If anyone knows where I can find some of these, I would appreciate it. Thanks much!


----------



## tooter (Feb 26, 2010)

Hey fly, 

For old fashioned 1800's rolling stock my favorite brand is Roundhouse... 










This is an old discontinued Roundhouse 34' three car passenger set I got off Ebay. It was in halfway decent condition. I've since fixed the railings, the brake wheels, and put new Kadees on them. Recently I got the fourth car of the set, a mail van, but it's a different color and needs to be painted to match the others...









These Old Time cars turn up regularly on ebay... although they may not be the road name you are seeking. But you can always repaint and decal them.

If you're looking for an *open* excursion car, ModelTrainStuff.com has these heavily discounted closeouts on sale for only $18! 










I just ordered an even *cheaper *closed excursion car from them. It's also on sale for just $15!  Both of these high quality Bachmann Silver Series cars are *50%* off retail.

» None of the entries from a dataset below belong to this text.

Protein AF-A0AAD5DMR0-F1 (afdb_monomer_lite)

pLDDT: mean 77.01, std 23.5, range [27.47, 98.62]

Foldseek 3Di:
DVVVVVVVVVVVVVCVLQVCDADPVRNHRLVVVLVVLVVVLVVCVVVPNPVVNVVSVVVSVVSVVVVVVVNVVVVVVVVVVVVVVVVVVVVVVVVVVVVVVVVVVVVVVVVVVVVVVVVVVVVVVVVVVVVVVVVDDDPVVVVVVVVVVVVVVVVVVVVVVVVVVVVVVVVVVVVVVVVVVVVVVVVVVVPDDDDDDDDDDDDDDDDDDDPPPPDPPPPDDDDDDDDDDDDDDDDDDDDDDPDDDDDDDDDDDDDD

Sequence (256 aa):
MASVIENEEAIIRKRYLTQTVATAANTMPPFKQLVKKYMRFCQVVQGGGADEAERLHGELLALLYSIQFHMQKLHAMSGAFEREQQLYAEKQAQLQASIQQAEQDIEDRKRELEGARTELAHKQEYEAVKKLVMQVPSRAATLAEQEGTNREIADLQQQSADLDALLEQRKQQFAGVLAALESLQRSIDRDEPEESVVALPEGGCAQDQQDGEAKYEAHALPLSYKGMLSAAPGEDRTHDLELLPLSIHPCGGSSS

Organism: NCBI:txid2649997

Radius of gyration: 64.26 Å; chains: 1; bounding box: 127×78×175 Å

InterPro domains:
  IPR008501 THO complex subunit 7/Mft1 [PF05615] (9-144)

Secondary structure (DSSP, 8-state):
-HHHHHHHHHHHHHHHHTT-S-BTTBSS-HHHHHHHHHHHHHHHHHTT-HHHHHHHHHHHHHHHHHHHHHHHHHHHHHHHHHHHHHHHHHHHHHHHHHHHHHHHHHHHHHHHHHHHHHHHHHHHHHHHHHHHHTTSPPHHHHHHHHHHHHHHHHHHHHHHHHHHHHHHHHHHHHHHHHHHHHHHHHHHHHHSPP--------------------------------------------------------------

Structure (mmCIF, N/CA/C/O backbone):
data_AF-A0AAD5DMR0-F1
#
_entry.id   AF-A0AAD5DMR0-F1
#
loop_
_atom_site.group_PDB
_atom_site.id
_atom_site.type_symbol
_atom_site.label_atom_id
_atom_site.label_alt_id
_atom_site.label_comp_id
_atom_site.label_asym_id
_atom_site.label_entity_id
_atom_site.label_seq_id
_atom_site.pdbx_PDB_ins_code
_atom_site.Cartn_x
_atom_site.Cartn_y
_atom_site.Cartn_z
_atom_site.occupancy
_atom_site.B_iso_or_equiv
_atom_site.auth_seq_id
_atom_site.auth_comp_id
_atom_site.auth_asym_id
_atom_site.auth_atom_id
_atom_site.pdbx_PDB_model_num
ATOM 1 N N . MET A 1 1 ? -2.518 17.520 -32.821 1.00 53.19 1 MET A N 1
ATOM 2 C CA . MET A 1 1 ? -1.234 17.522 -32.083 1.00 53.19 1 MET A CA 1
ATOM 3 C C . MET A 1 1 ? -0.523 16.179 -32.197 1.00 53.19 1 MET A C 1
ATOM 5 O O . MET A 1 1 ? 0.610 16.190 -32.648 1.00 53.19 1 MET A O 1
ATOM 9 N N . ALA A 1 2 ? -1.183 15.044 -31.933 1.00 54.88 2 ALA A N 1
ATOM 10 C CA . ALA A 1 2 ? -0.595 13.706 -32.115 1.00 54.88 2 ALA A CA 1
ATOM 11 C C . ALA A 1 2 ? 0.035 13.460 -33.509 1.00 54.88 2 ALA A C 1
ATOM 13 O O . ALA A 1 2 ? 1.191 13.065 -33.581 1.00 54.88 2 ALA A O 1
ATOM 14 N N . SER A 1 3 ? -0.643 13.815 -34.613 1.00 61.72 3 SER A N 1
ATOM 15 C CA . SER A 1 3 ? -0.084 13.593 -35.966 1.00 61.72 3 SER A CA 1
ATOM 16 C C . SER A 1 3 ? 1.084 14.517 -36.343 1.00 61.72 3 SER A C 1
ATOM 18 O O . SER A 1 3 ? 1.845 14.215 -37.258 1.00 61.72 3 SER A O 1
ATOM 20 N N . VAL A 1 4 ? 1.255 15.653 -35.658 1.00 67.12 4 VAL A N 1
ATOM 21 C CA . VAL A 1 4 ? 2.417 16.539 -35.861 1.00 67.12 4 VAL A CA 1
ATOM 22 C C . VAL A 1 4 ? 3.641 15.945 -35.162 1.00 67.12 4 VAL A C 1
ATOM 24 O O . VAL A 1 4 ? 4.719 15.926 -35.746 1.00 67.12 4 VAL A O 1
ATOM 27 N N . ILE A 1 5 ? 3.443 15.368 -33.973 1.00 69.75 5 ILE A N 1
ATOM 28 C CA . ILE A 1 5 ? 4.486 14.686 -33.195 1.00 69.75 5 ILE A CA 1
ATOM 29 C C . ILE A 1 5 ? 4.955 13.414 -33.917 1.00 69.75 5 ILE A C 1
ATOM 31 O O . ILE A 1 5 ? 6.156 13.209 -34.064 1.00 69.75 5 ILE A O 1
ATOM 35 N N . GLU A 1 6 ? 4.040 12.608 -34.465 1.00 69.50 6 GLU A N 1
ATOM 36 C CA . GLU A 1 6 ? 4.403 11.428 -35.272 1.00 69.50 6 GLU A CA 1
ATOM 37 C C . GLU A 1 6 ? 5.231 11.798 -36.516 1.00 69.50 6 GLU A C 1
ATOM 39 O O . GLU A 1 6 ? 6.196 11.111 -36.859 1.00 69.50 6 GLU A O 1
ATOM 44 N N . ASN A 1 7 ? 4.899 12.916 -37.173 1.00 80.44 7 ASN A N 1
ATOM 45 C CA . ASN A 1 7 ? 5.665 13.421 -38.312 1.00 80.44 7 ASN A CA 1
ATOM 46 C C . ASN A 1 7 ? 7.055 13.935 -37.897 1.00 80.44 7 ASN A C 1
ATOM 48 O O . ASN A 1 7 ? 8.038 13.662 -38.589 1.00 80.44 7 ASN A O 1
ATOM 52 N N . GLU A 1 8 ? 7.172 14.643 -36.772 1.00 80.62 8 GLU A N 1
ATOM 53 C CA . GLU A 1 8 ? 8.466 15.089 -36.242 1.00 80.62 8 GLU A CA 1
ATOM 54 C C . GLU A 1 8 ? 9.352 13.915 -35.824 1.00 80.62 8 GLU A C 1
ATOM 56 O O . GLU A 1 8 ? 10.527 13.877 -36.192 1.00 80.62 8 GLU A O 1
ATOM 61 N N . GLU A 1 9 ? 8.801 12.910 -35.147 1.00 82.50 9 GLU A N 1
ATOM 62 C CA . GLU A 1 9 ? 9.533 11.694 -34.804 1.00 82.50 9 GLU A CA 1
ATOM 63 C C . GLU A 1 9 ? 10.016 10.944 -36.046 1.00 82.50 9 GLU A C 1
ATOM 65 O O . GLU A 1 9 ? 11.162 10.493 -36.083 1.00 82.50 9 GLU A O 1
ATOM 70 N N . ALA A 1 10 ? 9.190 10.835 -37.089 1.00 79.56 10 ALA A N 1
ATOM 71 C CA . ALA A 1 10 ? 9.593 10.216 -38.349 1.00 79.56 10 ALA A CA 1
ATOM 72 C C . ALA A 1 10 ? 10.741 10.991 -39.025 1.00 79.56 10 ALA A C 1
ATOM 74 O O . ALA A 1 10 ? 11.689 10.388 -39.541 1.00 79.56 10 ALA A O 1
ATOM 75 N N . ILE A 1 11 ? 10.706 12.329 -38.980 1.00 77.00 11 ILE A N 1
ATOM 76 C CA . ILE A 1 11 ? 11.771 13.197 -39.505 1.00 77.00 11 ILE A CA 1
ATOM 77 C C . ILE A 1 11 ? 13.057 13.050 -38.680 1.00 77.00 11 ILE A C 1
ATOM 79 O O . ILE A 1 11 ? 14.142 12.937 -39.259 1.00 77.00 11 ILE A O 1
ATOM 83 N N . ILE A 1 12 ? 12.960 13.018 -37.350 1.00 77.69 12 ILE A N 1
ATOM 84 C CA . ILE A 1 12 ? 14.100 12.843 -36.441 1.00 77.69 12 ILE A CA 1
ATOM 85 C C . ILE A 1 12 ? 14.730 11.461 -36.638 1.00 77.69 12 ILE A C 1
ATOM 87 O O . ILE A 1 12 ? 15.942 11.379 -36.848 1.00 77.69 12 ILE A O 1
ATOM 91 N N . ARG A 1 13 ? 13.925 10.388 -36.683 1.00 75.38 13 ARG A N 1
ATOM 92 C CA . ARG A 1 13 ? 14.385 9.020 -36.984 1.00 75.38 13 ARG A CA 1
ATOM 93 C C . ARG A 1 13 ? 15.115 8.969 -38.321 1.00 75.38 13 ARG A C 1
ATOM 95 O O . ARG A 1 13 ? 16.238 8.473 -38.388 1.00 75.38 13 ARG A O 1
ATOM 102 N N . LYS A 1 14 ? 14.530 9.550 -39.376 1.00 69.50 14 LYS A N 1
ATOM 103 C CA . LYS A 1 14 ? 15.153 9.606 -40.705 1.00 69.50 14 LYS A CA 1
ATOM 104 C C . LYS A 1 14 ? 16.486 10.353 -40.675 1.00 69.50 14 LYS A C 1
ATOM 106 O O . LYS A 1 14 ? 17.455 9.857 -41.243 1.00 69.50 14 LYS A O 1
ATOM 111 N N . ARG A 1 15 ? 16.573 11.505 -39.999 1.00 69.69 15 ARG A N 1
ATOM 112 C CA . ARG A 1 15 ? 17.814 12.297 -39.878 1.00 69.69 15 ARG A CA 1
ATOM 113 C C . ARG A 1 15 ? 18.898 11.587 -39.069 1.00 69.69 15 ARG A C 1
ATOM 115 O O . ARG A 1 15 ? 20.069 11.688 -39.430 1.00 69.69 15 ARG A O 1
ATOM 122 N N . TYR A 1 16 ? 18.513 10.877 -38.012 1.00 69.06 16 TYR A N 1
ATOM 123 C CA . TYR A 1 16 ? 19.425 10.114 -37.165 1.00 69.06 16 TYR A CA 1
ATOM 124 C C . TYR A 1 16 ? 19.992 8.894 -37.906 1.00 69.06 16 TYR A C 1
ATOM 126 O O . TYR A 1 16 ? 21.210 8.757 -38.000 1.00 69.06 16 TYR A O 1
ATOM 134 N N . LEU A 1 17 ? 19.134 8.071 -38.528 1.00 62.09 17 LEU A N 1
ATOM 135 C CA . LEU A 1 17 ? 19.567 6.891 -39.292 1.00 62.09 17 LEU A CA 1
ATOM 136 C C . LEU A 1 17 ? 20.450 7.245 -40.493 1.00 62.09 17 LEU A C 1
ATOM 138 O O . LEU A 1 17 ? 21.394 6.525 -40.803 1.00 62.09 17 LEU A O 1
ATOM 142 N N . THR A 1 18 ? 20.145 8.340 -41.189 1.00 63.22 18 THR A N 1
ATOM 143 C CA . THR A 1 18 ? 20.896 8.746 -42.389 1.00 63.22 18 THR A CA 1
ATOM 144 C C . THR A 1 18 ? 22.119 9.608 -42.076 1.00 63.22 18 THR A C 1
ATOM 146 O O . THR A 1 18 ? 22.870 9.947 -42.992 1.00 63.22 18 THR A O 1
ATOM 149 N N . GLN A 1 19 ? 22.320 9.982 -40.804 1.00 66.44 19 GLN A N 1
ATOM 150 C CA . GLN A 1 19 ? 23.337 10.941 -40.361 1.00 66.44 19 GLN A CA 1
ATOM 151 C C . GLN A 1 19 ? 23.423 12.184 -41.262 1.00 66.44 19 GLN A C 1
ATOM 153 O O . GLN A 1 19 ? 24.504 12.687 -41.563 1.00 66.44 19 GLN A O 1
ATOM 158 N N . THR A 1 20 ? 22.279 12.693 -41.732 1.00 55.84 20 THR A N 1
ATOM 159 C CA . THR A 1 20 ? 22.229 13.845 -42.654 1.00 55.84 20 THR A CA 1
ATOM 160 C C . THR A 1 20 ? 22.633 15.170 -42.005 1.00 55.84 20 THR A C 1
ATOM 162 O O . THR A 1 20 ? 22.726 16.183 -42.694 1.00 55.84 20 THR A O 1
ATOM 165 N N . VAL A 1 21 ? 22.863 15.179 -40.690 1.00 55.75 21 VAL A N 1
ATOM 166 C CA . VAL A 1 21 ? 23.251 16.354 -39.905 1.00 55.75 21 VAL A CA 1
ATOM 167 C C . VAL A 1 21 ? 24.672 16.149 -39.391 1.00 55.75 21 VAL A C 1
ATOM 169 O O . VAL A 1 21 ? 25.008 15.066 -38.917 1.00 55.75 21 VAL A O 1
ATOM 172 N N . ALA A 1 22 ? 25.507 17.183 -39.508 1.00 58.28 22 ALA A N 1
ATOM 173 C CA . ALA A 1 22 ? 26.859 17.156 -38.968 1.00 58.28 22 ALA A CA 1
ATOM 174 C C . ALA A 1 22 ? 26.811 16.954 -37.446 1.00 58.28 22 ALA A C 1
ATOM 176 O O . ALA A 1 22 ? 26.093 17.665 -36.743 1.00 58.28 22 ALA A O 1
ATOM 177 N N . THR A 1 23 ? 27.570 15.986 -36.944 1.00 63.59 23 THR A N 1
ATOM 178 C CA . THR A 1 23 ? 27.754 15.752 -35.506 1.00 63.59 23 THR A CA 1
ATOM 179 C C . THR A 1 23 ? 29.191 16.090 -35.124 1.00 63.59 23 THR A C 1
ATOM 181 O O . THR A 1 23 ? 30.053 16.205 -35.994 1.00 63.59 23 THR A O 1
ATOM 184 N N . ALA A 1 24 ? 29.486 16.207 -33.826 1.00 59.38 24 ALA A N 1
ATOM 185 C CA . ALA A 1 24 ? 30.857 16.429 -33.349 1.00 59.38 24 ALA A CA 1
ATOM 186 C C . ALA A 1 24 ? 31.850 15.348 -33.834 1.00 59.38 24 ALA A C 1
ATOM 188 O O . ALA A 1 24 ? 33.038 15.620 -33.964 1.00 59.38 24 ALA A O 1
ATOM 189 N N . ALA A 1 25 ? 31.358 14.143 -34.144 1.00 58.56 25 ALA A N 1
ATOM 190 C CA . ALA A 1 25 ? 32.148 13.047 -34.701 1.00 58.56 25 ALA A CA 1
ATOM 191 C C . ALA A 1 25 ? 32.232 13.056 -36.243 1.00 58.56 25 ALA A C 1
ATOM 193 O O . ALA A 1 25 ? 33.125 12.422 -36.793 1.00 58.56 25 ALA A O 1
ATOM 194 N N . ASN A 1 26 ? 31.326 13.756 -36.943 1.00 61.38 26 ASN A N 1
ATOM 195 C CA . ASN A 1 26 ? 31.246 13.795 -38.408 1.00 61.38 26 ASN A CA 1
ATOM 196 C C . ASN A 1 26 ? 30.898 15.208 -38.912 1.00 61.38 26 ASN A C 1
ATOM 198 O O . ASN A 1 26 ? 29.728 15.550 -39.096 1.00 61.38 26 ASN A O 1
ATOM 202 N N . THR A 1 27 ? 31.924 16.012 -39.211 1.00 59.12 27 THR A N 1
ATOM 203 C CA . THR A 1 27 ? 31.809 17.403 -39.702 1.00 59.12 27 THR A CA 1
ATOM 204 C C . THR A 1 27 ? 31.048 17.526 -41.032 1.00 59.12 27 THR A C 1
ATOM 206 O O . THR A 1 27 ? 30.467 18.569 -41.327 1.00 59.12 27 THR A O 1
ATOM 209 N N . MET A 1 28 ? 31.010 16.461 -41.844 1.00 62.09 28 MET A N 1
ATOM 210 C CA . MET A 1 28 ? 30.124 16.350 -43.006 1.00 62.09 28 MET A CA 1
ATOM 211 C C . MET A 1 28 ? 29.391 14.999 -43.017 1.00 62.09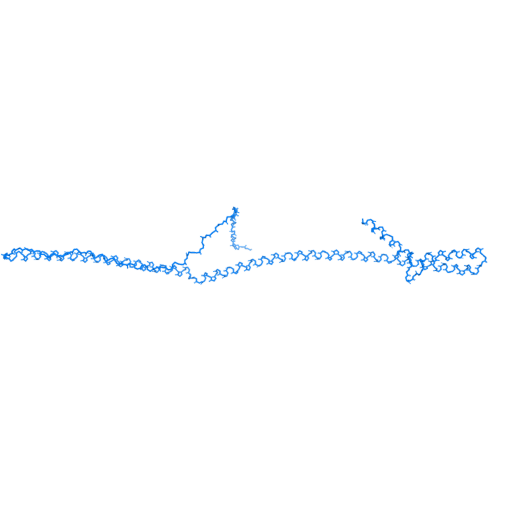 28 MET A C 1
ATOM 213 O O . MET A 1 28 ? 30.036 13.970 -42.806 1.00 62.09 28 MET A O 1
ATOM 217 N N . PRO A 1 29 ? 28.087 14.970 -43.358 1.00 73.31 29 PRO A N 1
ATOM 218 C CA . PRO A 1 29 ? 27.332 13.732 -43.536 1.00 73.31 29 PRO A CA 1
ATOM 219 C C . PRO A 1 29 ? 28.043 12.753 -44.484 1.00 73.31 29 PRO A C 1
ATOM 221 O O . PRO A 1 29 ? 28.462 13.184 -45.567 1.00 73.31 29 PRO A O 1
ATOM 224 N N . PRO A 1 30 ? 28.155 11.455 -44.144 1.00 76.00 30 PRO A N 1
ATOM 225 C CA . PRO A 1 30 ? 28.905 10.477 -44.939 1.00 76.00 30 PRO A CA 1
ATOM 226 C C . PRO A 1 30 ? 28.501 10.442 -46.421 1.00 76.00 30 PRO A C 1
ATOM 228 O O . PRO A 1 30 ? 29.357 10.448 -47.304 1.00 76.00 30 PRO A O 1
ATOM 231 N N . PHE A 1 31 ? 27.200 10.539 -46.715 1.00 79.44 31 PHE A N 1
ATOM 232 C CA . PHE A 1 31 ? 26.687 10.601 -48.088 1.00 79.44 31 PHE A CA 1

Gonna chop it down into a shorty... 

Greg


----------



## flyboy2610 (Jan 20, 2010)

I have seen those Roundhouse sets on several sites. They are nice, and a decent price, but I was hoping to find some Rock Island cars. I guess I could repaint and decal if needed, though.
Does anyone know what color scheme they used back then? I haven't even been able to find any pictures.


----------



## novice (Feb 2, 2011)

I love the look of those things - gotta get me some for my layout.


----------



## tooter (Feb 26, 2010)

flyboy2610 said:


> I have seen those Roundhouse sets on several sites. They are nice, and a decent price, but I was hoping to find some Rock Island cars. I guess I could repaint and decal if needed, though.
> Does anyone know what color scheme they used back then? I haven't even been able to find any pictures.


I've never seen Old Time Roundhouse cars with a Rock Island roadname. Did a real world prototype ever exist? If they didn't, you could always just make up your own colors. 

Greg


----------



## tooter (Feb 26, 2010)

novice said:


> I love the look of those things - gotta get me some for my layout.


There's always a few loose ones floating around on Ebay auctions. 

Search: HO Roundhouse

Just looked... here's a beautiful brand new Roundhouse Santa Fe Overton set on Ebay for about $16 per car...


----------